You can expose the same functionality in, say, C# or F# if you want to give up static type checking. (Actually with F# type providers or a language with good macros, you can keep static analysis if you're willing to bind yourself to the database at build time.) This is just a use of dynamic binding. That's fine, I just thought there was more to it, something that requires a lack of static analysis, multi threading, etc.


Also, metaprogramming allows one to create find_by_id as a function at runtime after the first use of it, it becomes part of the class.


If you are talking about ActiveRecord methods, `find_by_id(123)` or `find_by("id", 123)` are a little bit wrong both, you should use a simple `find(123)`


find_by_id/find_by aren't "wrong", they're just different. Sometimes you want to fall back to nil instead of raising an exception.


Talks are a ridiculously awesome way to learn new things. They're low effort. They have someone else summarizing/breaking down concepts for you in digestible pieces which allow you to form your own (and hopefully not your only) base of understanding about the concept. From start to finish, the viewer is undergoing their own personal synthesis of some thing. Granted, one needs to further apply them for the concept to really solidify, but I think talks are as good as any other resource for taking that first step in learning about something.


I think it's a combination of people liking Ruby, as you said, and also just slow work day for folks in US.

I agree with the 2nd ed of Metaprogramming being a great addition to the shelf. I feel like it's been a solid year for Ruby, especially with 2.2 coming out with inc GC and symbol GC. Good times!


Woah! The first one was one of the coolest books I've ever read!

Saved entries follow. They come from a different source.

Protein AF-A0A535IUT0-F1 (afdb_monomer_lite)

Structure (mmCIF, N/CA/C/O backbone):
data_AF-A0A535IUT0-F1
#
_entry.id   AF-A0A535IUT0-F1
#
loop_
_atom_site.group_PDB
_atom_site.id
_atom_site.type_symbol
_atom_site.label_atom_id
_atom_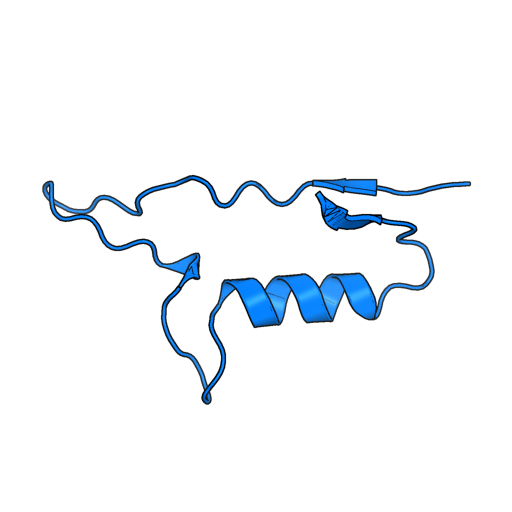site.label_alt_id
_atom_site.label_comp_id
_atom_site.label_asym_id
_atom_site.label_entity_id
_atom_site.label_seq_id
_atom_site.pdbx_PDB_ins_code
_atom_site.Cartn_x
_atom_site.Cartn_y
_atom_site.Cartn_z
_atom_site.occupancy
_atom_site.B_iso_or_equiv
_atom_site.auth_seq_id
_atom_site.auth_comp_id
_atom_site.auth_asym_id
_atom_site.auth_atom_id
_atom_site.pdbx_PDB_model_num
ATOM 1 N N . MET A 1 1 ? -8.133 4.615 20.000 1.00 79.25 1 MET A N 1
ATOM 2 C CA . MET A 1 1 ? -7.008 5.372 19.410 1.00 79.25 1 MET A CA 1
ATOM 3 C C . MET A 1 1 ? -6.949 4.992 17.940 1.00 79.25 1 MET A C 1
ATOM 5 O O . MET A 1 1 ? -7.087 3.810 17.669 1.00 79.25 1 MET A O 1
ATOM 9 N N . GLN A 1 2 ? -6.869 5.952 17.017 1.00 87.75 2 GLN A N 1
ATOM 10 C CA . GLN A 1 2 ? -6.760 5.663 15.579 1.00 87.75 2 GLN A CA 1
ATOM 11 C C . GLN A 1 2 ? -5.281 5.554 15.195 1.00 87.75 2 GLN A C 1
ATOM 13 O O . GLN A 1 2 ? -4.487 6.388 15.632 1.00 87.75 2 GLN A O 1
ATOM 18 N N . VAL A 1 3 ? -4.918 4.536 14.413 1.00 97.00 3 VAL A N 1
ATOM 19 C CA . VAL A 1 3 ? -3.546 4.315 13.933 1.00 97.00 3 VAL A CA 1
ATOM 20 C C . VAL A 1 3 ? -3.563 4.293 12.409 1.00 97.00 3 VAL A C 1
ATOM 22 O O . VAL A 1 3 ? -4.264 3.489 11.799 1.00 97.00 3 VAL A O 1
ATOM 25 N N . GLN A 1 4 ? -2.787 5.184 11.796 1.00 97.62 4 GLN A N 1
ATOM 26 C CA . GLN A 1 4 ? -2.644 5.280 10.345 1.00 97.62 4 GLN A CA 1
ATOM 27 C C . GLN A 1 4 ? -1.307 4.671 9.919 1.00 97.62 4 GLN A C 1
ATOM 29 O O . GLN A 1 4 ? -0.258 5.061 10.434 1.00 97.62 4 GLN A O 1
ATOM 34 N N . ALA A 1 5 ? -1.333 3.757 8.952 1.00 97.62 5 ALA A N 1
ATOM 35 C CA . ALA A 1 5 ? -0.130 3.296 8.273 1.00 97.62 5 ALA A CA 1
ATOM 36 C C . ALA A 1 5 ? 0.197 4.222 7.096 1.00 97.62 5 ALA A C 1
ATOM 38 O O . ALA A 1 5 ? -0.685 4.542 6.302 1.00 97.62 5 ALA A O 1
ATOM 39 N N . ILE A 1 6 ? 1.467 4.611 6.971 1.00 97.81 6 ILE A N 1
ATOM 40 C CA . ILE A 1 6 ? 1.990 5.317 5.797 1.00 97.81 6 ILE A CA 1
ATOM 41 C C . ILE A 1 6 ? 2.991 4.389 5.109 1.00 97.81 6 ILE A C 1
ATOM 43 O O . ILE A 1 6 ? 4.000 4.019 5.713 1.00 97.81 6 ILE A O 1
ATOM 47 N N . ILE A 1 7 ? 2.719 4.005 3.861 1.00 97.38 7 ILE A N 1
ATOM 48 C CA . ILE A 1 7 ? 3.544 3.078 3.079 1.00 97.38 7 ILE A CA 1
ATOM 49 C C . ILE A 1 7 ? 4.152 3.831 1.888 1.00 97.38 7 ILE A C 1
ATOM 51 O O . ILE A 1 7 ? 3.580 3.860 0.796 1.00 97.38 7 ILE A O 1
ATOM 55 N N . PRO A 1 8 ? 5.346 4.427 2.047 1.00 96.69 8 PRO A N 1
ATOM 56 C CA . PRO A 1 8 ? 6.014 5.093 0.940 1.00 96.69 8 PRO A CA 1
ATOM 57 C C . PRO A 1 8 ? 6.435 4.069 -0.125 1.00 96.69 8 PRO A C 1
ATOM 59 O O . PRO A 1 8 ? 7.364 3.286 0.068 1.00 96.69 8 PRO A O 1
ATOM 62 N N . ALA A 1 9 ? 5.757 4.097 -1.274 1.00 95.31 9 ALA A N 1
ATOM 63 C CA . ALA A 1 9 ? 5.996 3.191 -2.404 1.00 95.31 9 ALA A CA 1
ATOM 64 C C . ALA A 1 9 ? 6.267 3.922 -3.735 1.00 95.31 9 ALA A C 1
ATOM 66 O O . ALA A 1 9 ? 6.250 3.306 -4.796 1.00 95.31 9 ALA A O 1
ATOM 67 N N . ALA A 1 10 ? 6.548 5.230 -3.691 1.00 93.69 10 ALA A N 1
ATOM 68 C CA . ALA A 1 10 ? 6.767 6.068 -4.878 1.00 93.69 10 ALA A CA 1
ATOM 69 C C . ALA A 1 10 ? 8.143 5.875 -5.553 1.00 93.69 10 ALA A C 1
ATOM 71 O O . ALA A 1 10 ? 8.428 6.484 -6.582 1.00 93.69 10 ALA A O 1
ATOM 72 N N . GLY A 1 11 ? 9.027 5.060 -4.970 1.00 93.06 11 GLY A N 1
ATOM 73 C CA . GLY A 1 11 ? 10.372 4.845 -5.493 1.00 93.06 11 GLY A CA 1
ATOM 74 C C . GLY A 1 11 ? 10.378 4.061 -6.808 1.00 93.06 11 GLY A C 1
ATOM 75 O O . GLY A 1 11 ? 9.843 2.958 -6.885 1.00 93.06 11 GLY A O 1
ATOM 76 N N . ALA A 1 12 ? 11.087 4.578 -7.815 1.00 90.94 12 ALA A N 1
ATOM 77 C CA . ALA A 1 12 ? 11.260 3.919 -9.117 1.00 90.94 12 ALA A CA 1
ATOM 78 C C . ALA A 1 12 ? 12.173 2.674 -9.080 1.00 90.94 12 ALA A C 1
ATOM 80 O O . ALA A 1 12 ? 12.313 1.975 -10.079 1.00 90.94 12 ALA A O 1
ATOM 81 N N . GLY A 1 13 ? 12.818 2.387 -7.942 1.00 88.25 13 GLY A N 1
ATOM 82 C CA . GLY A 1 13 ? 13.713 1.235 -7.797 1.00 88.25 13 GLY A CA 1
ATOM 83 C C . GLY A 1 13 ? 14.855 1.241 -8.815 1.00 88.25 13 GLY A C 1
ATOM 84 O O . GLY A 1 13 ? 15.132 0.220 -9.443 1.00 88.25 13 GLY A O 1
ATOM 85 N N . LEU A 1 14 ? 15.476 2.410 -8.998 1.00 88.94 14 LEU A N 1
ATOM 86 C CA . LEU A 1 14 ? 16.552 2.606 -9.962 1.00 88.94 14 LEU A CA 1
ATOM 87 C C . LEU A 1 14 ? 17.772 1.764 -9.593 1.00 88.94 14 LEU A C 1
ATOM 89 O O . LEU A 1 14 ? 18.293 1.862 -8.480 1.00 88.94 14 LEU A O 1
ATOM 93 N N . HIS A 1 15 ? 18.259 0.985 -10.553 1.00 80.12 15 HIS A N 1
ATOM 94 C CA . HIS A 1 15 ? 19.557 0.332 -10.470 1.00 80.12 15 HIS A CA 1
ATOM 95 C C . HIS A 1 15 ? 20.259 0.496 -11.818 1.00 80.12 15 HIS A C 1
ATOM 97 O O . HIS A 1 15 ? 19.736 0.075 -12.839 1.00 80.12 15 HIS A O 1
ATOM 103 N N . GLN A 1 16 ? 21.413 1.175 -11.831 1.00 82.81 16 GLN A N 1
ATOM 104 C CA . GLN A 1 16 ? 22.139 1.527 -13.065 1.00 82.81 16 GLN A CA 1
ATOM 105 C C . GLN A 1 16 ? 21.312 2.343 -14.084 1.00 82.81 16 GLN A C 1
ATOM 107 O O . GLN A 1 16 ? 21.488 2.211 -15.287 1.00 82.81 16 GLN A O 1
ATOM 112 N N . GLY A 1 17 ? 20.409 3.207 -13.606 1.00 80.94 17 GLY A N 1
ATOM 113 C CA . GLY A 1 17 ? 19.581 4.069 -14.463 1.00 80.94 17 GLY A CA 1
ATOM 114 C C . GLY A 1 17 ? 18.333 3.392 -15.034 1.00 80.94 17 GLY A C 1
ATOM 115 O O . GLY A 1 17 ? 17.441 4.084 -15.516 1.00 80.94 17 GLY A O 1
ATOM 116 N N . GLU A 1 18 ? 18.211 2.072 -14.904 1.00 76.81 18 GLU A N 1
ATOM 117 C CA . GLU A 1 18 ? 16.995 1.353 -15.269 1.00 76.81 18 GLU A CA 1
ATOM 118 C C . GLU A 1 18 ? 15.983 1.382 -14.121 1.00 76.81 18 GLU A C 1
ATOM 120 O O . GLU A 1 18 ? 16.307 1.121 -12.957 1.00 76.81 18 GLU A O 1
ATOM 125 N N . SER A 1 19 ? 14.737 1.721 -14.455 1.00 80.62 19 SER A N 1
ATOM 126 C CA . SER A 1 19 ? 13.612 1.686 -13.522 1.00 80.62 19 SER A CA 1
ATOM 127 C C . SER A 1 19 ? 13.189 0.244 -13.272 1.00 80.62 19 SER A C 1
ATOM 129 O O . SER A 1 19 ? 12.828 -0.481 -14.197 1.00 80.62 19 SER A O 1
ATOM 131 N N . SER A 1 20 ? 13.195 -0.163 -12.006 1.00 84.94 20 SER A N 1
ATOM 132 C CA . SER A 1 20 ? 12.678 -1.456 -11.572 1.00 84.94 20 SER A CA 1
ATOM 133 C C . SER A 1 20 ? 11.905 -1.260 -10.274 1.00 84.94 20 SER A C 1
ATOM 135 O O . SER A 1 20 ? 12.391 -1.551 -9.185 1.00 84.94 20 SER A O 1
ATOM 137 N N . ALA A 1 21 ? 10.690 -0.712 -10.357 1.00 92.06 21 ALA A N 1
ATOM 138 C CA . ALA A 1 21 ? 9.847 -0.511 -9.181 1.00 92.06 21 ALA A CA 1
ATOM 139 C C . ALA A 1 21 ? 9.552 -1.864 -8.502 1.00 92.06 21 ALA A C 1
ATOM 141 O O . ALA A 1 21 ? 8.583 -2.552 -8.826 1.00 92.06 21 ALA A O 1
ATOM 142 N N . LYS A 1 22 ? 10.413 -2.261 -7.555 1.00 93.06 22 LYS A N 1
ATOM 143 C CA . LYS A 1 22 ? 10.435 -3.607 -6.959 1.00 93.06 22 LYS A CA 1
ATOM 144 C C . LYS A 1 22 ? 9.125 -3.934 -6.263 1.00 93.06 22 LYS A C 1
ATOM 146 O O . LYS A 1 22 ? 8.692 -5.076 -6.256 1.00 93.06 22 LYS A O 1
ATOM 151 N N . VAL A 1 23 ? 8.450 -2.914 -5.741 1.00 95.44 23 VAL A N 1
ATOM 152 C CA . VAL A 1 23 ? 7.125 -3.015 -5.122 1.00 95.44 23 VAL A CA 1
ATOM 153 C C . VAL A 1 23 ? 6.076 -3.653 -6.049 1.00 95.44 23 VAL A C 1
ATOM 155 O O . VAL A 1 23 ? 5.129 -4.266 -5.563 1.00 95.44 23 VAL A O 1
ATOM 158 N N . LEU A 1 24 ? 6.264 -3.583 -7.371 1.00 94.62 24 LEU A N 1
ATOM 159 C CA . LEU A 1 24 ? 5.377 -4.183 -8.371 1.00 94.62 24 LEU A CA 1
ATOM 160 C C . LEU A 1 24 ? 5.767 -5.615 -8.766 1.00 94.62 24 LEU A C 1
ATOM 162 O O . LEU A 1 24 ? 4.991 -6.280 -9.449 1.00 94.62 24 LEU A O 1
ATOM 166 N N . TRP A 1 25 ? 6.935 -6.114 -8.351 1.00 94.62 25 TRP A N 1
ATOM 167 C CA . TRP A 1 25 ? 7.403 -7.443 -8.747 1.00 94.62 25 TRP A CA 1
ATOM 168 C C . TRP A 1 25 ? 6.476 -8.554 -8.238 1.00 94.62 25 TRP A C 1
ATOM 170 O O . TRP A 1 25 ? 6.051 -8.510 -7.078 1.00 94.62 25 TRP A O 1
ATOM 180 N N . PRO A 1 26 ? 6.180 -9.570 -9.070 1.00 95.62 26 PRO A N 1
ATOM 181 C CA . PRO A 1 26 ? 5.338 -10.686 -8.672 1.00 95.62 26 PRO A CA 1
ATOM 182 C C . PRO A 1 26 ? 6.104 -11.664 -7.771 1.00 95.62 26 PRO A C 1
ATOM 184 O O . PRO A 1 26 ? 7.174 -12.153 -8.121 1.00 95.62 26 PRO A O 1
ATOM 187 N N . VAL A 1 27 ? 5.515 -12.013 -6.628 1.00 94.50 27 VAL A N 1
ATOM 188 C CA . VAL A 1 27 ? 5.994 -13.055 -5.711 1.00 94.50 27 VAL A CA 1
ATOM 189 C C . VAL A 1 27 ? 4.817 -13.936 -5.303 1.00 94.50 27 VAL A C 1
ATOM 191 O O . VAL A 1 27 ? 3.960 -13.543 -4.503 1.00 94.50 27 VAL A O 1
ATOM 194 N N . GLY A 1 28 ? 4.765 -15.152 -5.853 1.00 93.81 28 GLY A N 1
ATOM 195 C CA . GLY A 1 28 ? 3.645 -16.078 -5.647 1.00 93.81 28 GLY A CA 1
ATOM 196 C C . GLY A 1 28 ? 2.322 -15.538 -6.203 1.00 93.81 28 GLY A C 1
ATOM 197 O O . GLY A 1 28 ? 1.308 -15.580 -5.516 1.00 93.81 28 GLY A O 1
ATOM 198 N N . GLY A 1 29 ? 2.351 -14.952 -7.405 1.00 95.12 29 GLY A N 1
ATOM 199 C CA . GLY A 1 29 ? 1.160 -14.438 -8.097 1.00 95.12 29 GLY A CA 1
ATOM 200 C C . GLY A 1 29 ? 0.609 -13.101 -7.583 1.00 95.12 29 GLY A C 1
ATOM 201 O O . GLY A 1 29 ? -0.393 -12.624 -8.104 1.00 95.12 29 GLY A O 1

Wow, sandi's talk was really interesting. She's working on a rails book so i'll be interested to see her approach to rails.

I'm pretty good with "small methods" but her refactor from that to "small objects", while more flexible, seems like its more complicated in the end. I mean if you're going to have a lot of those it makes sense, but I feel like it could equally be called premature; but I respect that it is more tolerant to future unknown changes. "small methods" is also easier for a junior developer to support, and i think that should be taken into consideration.

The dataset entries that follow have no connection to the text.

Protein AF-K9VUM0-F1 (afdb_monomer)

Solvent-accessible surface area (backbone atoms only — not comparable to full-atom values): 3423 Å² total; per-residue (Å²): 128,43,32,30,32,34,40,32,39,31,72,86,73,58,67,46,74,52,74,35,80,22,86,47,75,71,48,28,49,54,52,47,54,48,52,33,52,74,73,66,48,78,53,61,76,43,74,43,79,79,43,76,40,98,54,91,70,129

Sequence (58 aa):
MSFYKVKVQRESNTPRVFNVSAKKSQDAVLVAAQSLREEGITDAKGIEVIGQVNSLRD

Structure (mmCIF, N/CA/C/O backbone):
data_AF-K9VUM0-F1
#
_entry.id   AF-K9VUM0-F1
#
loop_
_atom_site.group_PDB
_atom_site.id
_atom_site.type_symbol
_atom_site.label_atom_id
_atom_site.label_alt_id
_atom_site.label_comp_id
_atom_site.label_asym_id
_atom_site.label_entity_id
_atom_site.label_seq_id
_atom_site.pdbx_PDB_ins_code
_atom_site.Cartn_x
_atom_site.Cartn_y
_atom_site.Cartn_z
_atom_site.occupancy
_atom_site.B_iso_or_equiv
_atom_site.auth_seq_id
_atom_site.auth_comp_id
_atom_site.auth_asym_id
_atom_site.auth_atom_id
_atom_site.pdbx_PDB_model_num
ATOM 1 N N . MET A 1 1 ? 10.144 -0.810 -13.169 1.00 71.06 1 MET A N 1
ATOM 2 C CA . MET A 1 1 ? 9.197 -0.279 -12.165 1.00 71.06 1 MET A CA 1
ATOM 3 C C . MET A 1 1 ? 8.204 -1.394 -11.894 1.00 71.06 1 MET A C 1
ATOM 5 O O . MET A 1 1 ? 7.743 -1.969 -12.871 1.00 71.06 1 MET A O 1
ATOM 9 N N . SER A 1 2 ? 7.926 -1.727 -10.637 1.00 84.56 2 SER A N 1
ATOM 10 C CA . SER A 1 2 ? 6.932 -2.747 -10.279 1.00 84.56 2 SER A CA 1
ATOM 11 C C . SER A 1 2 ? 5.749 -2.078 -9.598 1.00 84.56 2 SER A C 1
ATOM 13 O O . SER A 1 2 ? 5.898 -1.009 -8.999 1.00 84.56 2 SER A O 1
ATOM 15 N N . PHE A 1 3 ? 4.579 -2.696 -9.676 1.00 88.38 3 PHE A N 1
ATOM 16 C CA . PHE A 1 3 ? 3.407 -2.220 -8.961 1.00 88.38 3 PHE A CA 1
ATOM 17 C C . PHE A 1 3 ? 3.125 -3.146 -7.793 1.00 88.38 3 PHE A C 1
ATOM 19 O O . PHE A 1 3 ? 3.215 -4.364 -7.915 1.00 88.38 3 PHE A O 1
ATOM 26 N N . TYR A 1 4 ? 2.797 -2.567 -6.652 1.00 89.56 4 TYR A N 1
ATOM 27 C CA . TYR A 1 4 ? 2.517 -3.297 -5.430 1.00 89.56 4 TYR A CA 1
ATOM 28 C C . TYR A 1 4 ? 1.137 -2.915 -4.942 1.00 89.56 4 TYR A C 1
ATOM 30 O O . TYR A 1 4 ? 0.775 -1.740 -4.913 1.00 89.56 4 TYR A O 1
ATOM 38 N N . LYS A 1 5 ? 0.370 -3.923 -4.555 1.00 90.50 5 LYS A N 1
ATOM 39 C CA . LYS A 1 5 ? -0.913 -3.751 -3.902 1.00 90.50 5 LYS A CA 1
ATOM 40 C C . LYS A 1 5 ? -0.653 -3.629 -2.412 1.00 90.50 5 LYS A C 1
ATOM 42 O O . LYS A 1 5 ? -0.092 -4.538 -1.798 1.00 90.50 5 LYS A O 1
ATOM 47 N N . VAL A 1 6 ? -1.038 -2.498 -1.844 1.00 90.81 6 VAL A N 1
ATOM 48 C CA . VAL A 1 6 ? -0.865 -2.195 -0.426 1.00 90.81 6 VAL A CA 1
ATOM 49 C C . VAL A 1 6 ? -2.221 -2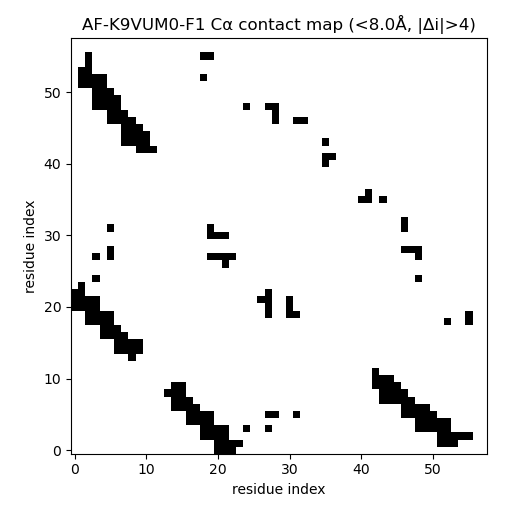.149 0.254 1.00 90.81 6 VAL A C 1
ATOM 51 O O . VAL A 1 6 ? -3.186 -1.601 -0.278 1.00 90.81 6 VAL A O 1
ATOM 54 N N . LYS A 1 7 ? -2.296 -2.747 1.438 1.00 90.50 7 LYS A N 1
ATOM 55 C CA . LYS A 1 7 ? -3.429 -2.659 2.348 1.00 90.50 7 LYS A CA 1
ATOM 56 C C . LYS A 1 7 ? -3.025 -1.788 3.521 1.00 90.50 7 LYS A C 1
ATOM 58 O O . LYS A 1 7 ? -2.043 -2.055 4.205 1.00 90.50 7 LYS A O 1
ATOM 63 N N . VAL A 1 8 ? -3.817 -0.761 3.760 1.00 89.12 8 VAL A N 1
ATOM 64 C CA . VAL A 1 8 ? -3.637 0.184 4.848 1.00 89.12 8 VAL A CA 1
ATOM 65 C C . VAL A 1 8 ? -4.713 -0.083 5.877 1.00 89.12 8 VAL A C 1
ATOM 67 O O . VAL A 1 8 ? -5.907 0.038 5.595 1.00 89.12 8 VAL A O 1
ATOM 70 N N . GLN A 1 9 ? -4.287 -0.469 7.071 1.00 88.56 9 GLN A N 1
ATOM 71 C CA . GLN A 1 9 ? -5.161 -0.551 8.227 1.00 88.56 9 GLN A CA 1
ATOM 72 C C . GLN A 1 9 ? -5.333 0.851 8.798 1.00 88.56 9 GLN A C 1
ATOM 74 O O . GLN A 1 9 ? -4.353 1.528 9.103 1.00 88.56 9 GLN A O 1
ATOM 79 N N . ARG A 1 10 ? -6.582 1.286 8.921 1.00 84.50 10 ARG A N 1
ATOM 80 C CA . ARG A 1 10 ? -6.958 2.596 9.451 1.00 84.50 10 ARG A CA 1
ATOM 81 C C . ARG A 1 10 ? -7.574 2.440 10.832 1.00 84.50 10 ARG A C 1
ATOM 83 O O . ARG A 1 10 ? -8.269 1.458 11.085 1.00 84.50 10 ARG A O 1
ATOM 90 N N . GLU A 1 11 ? -7.363 3.419 11.704 1.00 81.00 11 GLU A N 1
ATOM 91 C CA . GLU A 1 11 ? -7.995 3.468 13.025 1.00 81.00 11 GLU A CA 1
ATOM 92 C C . GLU A 1 11 ? -9.518 3.603 12.916 1.00 81.00 11 GLU A C 1
ATOM 94 O O . GLU A 1 11 ? -10.247 3.038 13.725 1.00 81.00 11 GLU A O 1
ATOM 99 N N . SER A 1 12 ? -10.002 4.228 11.837 1.00 76.06 12 SER A N 1
ATOM 100 C CA . SER A 1 12 ? -11.425 4.332 11.481 1.00 76.06 12 SER A CA 1
ATOM 101 C C . SER A 1 12 ? -12.083 2.983 11.097 1.00 76.06 12 SER A C 1
ATOM 103 O O . SER A 1 12 ? -13.191 2.945 10.570 1.00 76.06 12 SER A O 1
ATOM 105 N N . ASN A 1 13 ? -11.421 1.846 11.350 1.00 69.69 13 ASN A N 1
ATOM 106 C CA . ASN A 1 13 ? -11.901 0.476 11.115 1.00 69.69 13 ASN A CA 1
ATOM 107 C C . ASN A 1 13 ? -12.181 0.096 9.648 1.00 69.69 13 ASN A C 1
ATOM 109 O O . ASN A 1 13 ? -12.552 -1.040 9.364 1.00 69.69 13 ASN A O 1
ATOM 113 N N . THR A 1 14 ? -11.958 1.007 8.698 1.00 79.81 14 THR A N 1
ATOM 114 C CA . THR A 1 14 ? -12.119 0.737 7.265 1.00 79.81 14 THR A CA 1
ATOM 115 C C . THR A 1 14 ? -10.744 0.549 6.622 1.00 79.81 14 THR A C 1
ATOM 117 O O . THR A 1 14 ? -10.068 1.543 6.334 1.00 79.81 14 THR A O 1
ATOM 120 N N . PRO A 1 15 ? -10.278 -0.696 6.405 1.00 82.12 15 PRO A N 1
ATOM 121 C CA . PRO A 1 15 ? -9.026 -0.925 5.702 1.00 82.12 15 PRO A CA 1
ATOM 12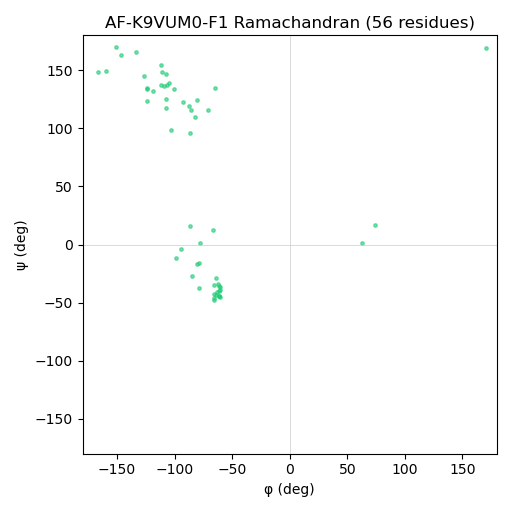2 C C . PRO A 1 15 ? -9.152 -0.445 4.255 1.00 82.12 15 PRO A C 1
ATOM 124 O O . PRO A 1 15 ? -10.132 -0.747 3.573 1.00 82.12 15 PRO A O 1
ATOM 127 N N . ARG A 1 16 ? -8.147 0.284 3.769 1.00 86.06 16 ARG A N 1
ATOM 128 C CA . ARG A 1 16 ? -8.106 0.779 2.388 1.00 86.06 16 ARG A CA 1
ATOM 129 C C . ARG A 1 16 ? -7.041 0.029 1.609 1.00 86.06 16 ARG A C 1
ATOM 131 O O . ARG A 1 16 ? -5.948 -0.194 2.114 1.00 86.06 16 ARG A O 1
ATOM 138 N N . VAL A 1 17 ? -7.360 -0.367 0.386 1.00 88.19 17 VAL A N 1
ATOM 139 C CA . VAL A 1 17 ? -6.423 -1.063 -0.498 1.00 88.19 17 VAL A CA 1
ATOM 140 C C . VAL A 1 17 ? -6.221 -0.220 -1.742 1.00 88.19 17 VAL A C 1
ATOM 142 O O . VAL A 1 17 ? -7.194 0.246 -2.328 1.00 88.19 17 VAL A O 1
ATOM 145 N N . PHE A 1 18 ? -4.971 -0.022 -2.137 1.00 87.56 18 PHE A N 1
ATOM 146 C CA . PHE A 1 18 ? -4.628 0.691 -3.363 1.00 87.56 18 PHE A CA 1
ATOM 147 C C . PHE A 1 18 ? -3.304 0.185 -3.925 1.00 87.56 18 PHE A C 1
ATOM 149 O O . PHE A 1 18 ? -2.596 -0.602 -3.294 1.00 87.56 18 PHE A O 1
ATOM 156 N N . ASN A 1 19 ? -2.994 0.6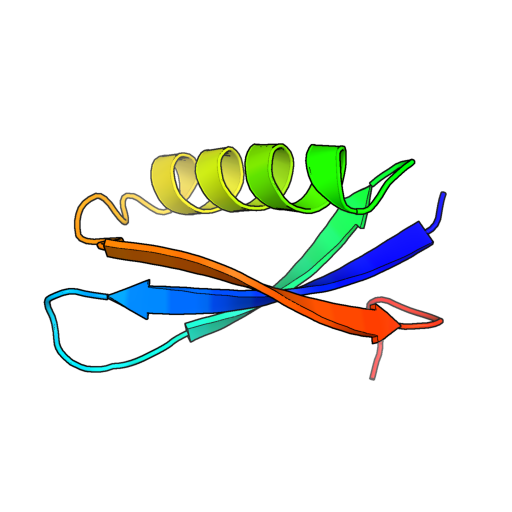10 -5.143 1.00 89.88 19 ASN A N 1
ATOM 157 C CA . ASN A 1 19 ? -1.793 0.193 -5.844 1.00 89.88 19 ASN A CA 1
ATOM 158 C C . ASN A 1 19 ? -0.770 1.330 -5.837 1.00 89.88 19 ASN A C 1
ATOM 160 O O . ASN A 1 19 ? -1.124 2.487 -6.054 1.00 89.88 19 ASN A O 1
ATOM 164 N N . VAL A 1 20 ? 0.499 0.992 -5.633 1.00 89.44 20 VAL A N 1
ATOM 165 C CA . VAL A 1 20 ? 1.621 1.935 -5.666 1.00 89.44 20 VAL A CA 1
ATOM 166 C C . VAL A 1 20 ? 2.696 1.448 -6.623 1.00 89.44 20 VAL A C 1
ATOM 168 O O . VAL A 1 20 ? 2.941 0.249 -6.754 1.00 89.44 20 VAL A O 1
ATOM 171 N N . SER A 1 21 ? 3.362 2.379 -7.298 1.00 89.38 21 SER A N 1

I really enjoyed her talk but I found some parts of it slightly contradictory, although I think it's mostly due to a difference in opinion as to what what is or isn't easier to reason about.

A point she made earlier in the talk is the piece that I have become more and more in agreement with over time. Paraphrasing: 'bad abstractions are worse than code duplication'. I would go farther and say that in the modern coding world, premature optimization isn't the root of all evil, premature abstraction is.

The part that I find contradictory is that breaking larger classes into tons of little classes is, to me, a form of abstraction and carries implicit complexicty. She does hit on this point a bit, but it's easier to dodge the issue with simple examples than it is in the wild. Certainly there is a 'cutoff' where a class is too big, but I find that trying to make every method 1 line long and every class completely contained creates huge nested layers of abstractions that are often difficult to follow and hard to reason about for anyone other than the author or someone who has been working on the codebase for a long time.


> trying to make every method 1 line long and every class completely contained creates huge nested layers of abstractions that are often difficult to follow and hard to reason

I agree a lot with this, and have worked on such codebases. It becomes very difficult to tell whats actually going on, or how. or why! I think like everything else, it's subject to abuse and misuse.


It's interesting to note just how applicable these talks are to other languages. That database one is something i'd recommend a high schooler listen to for their next hackathon.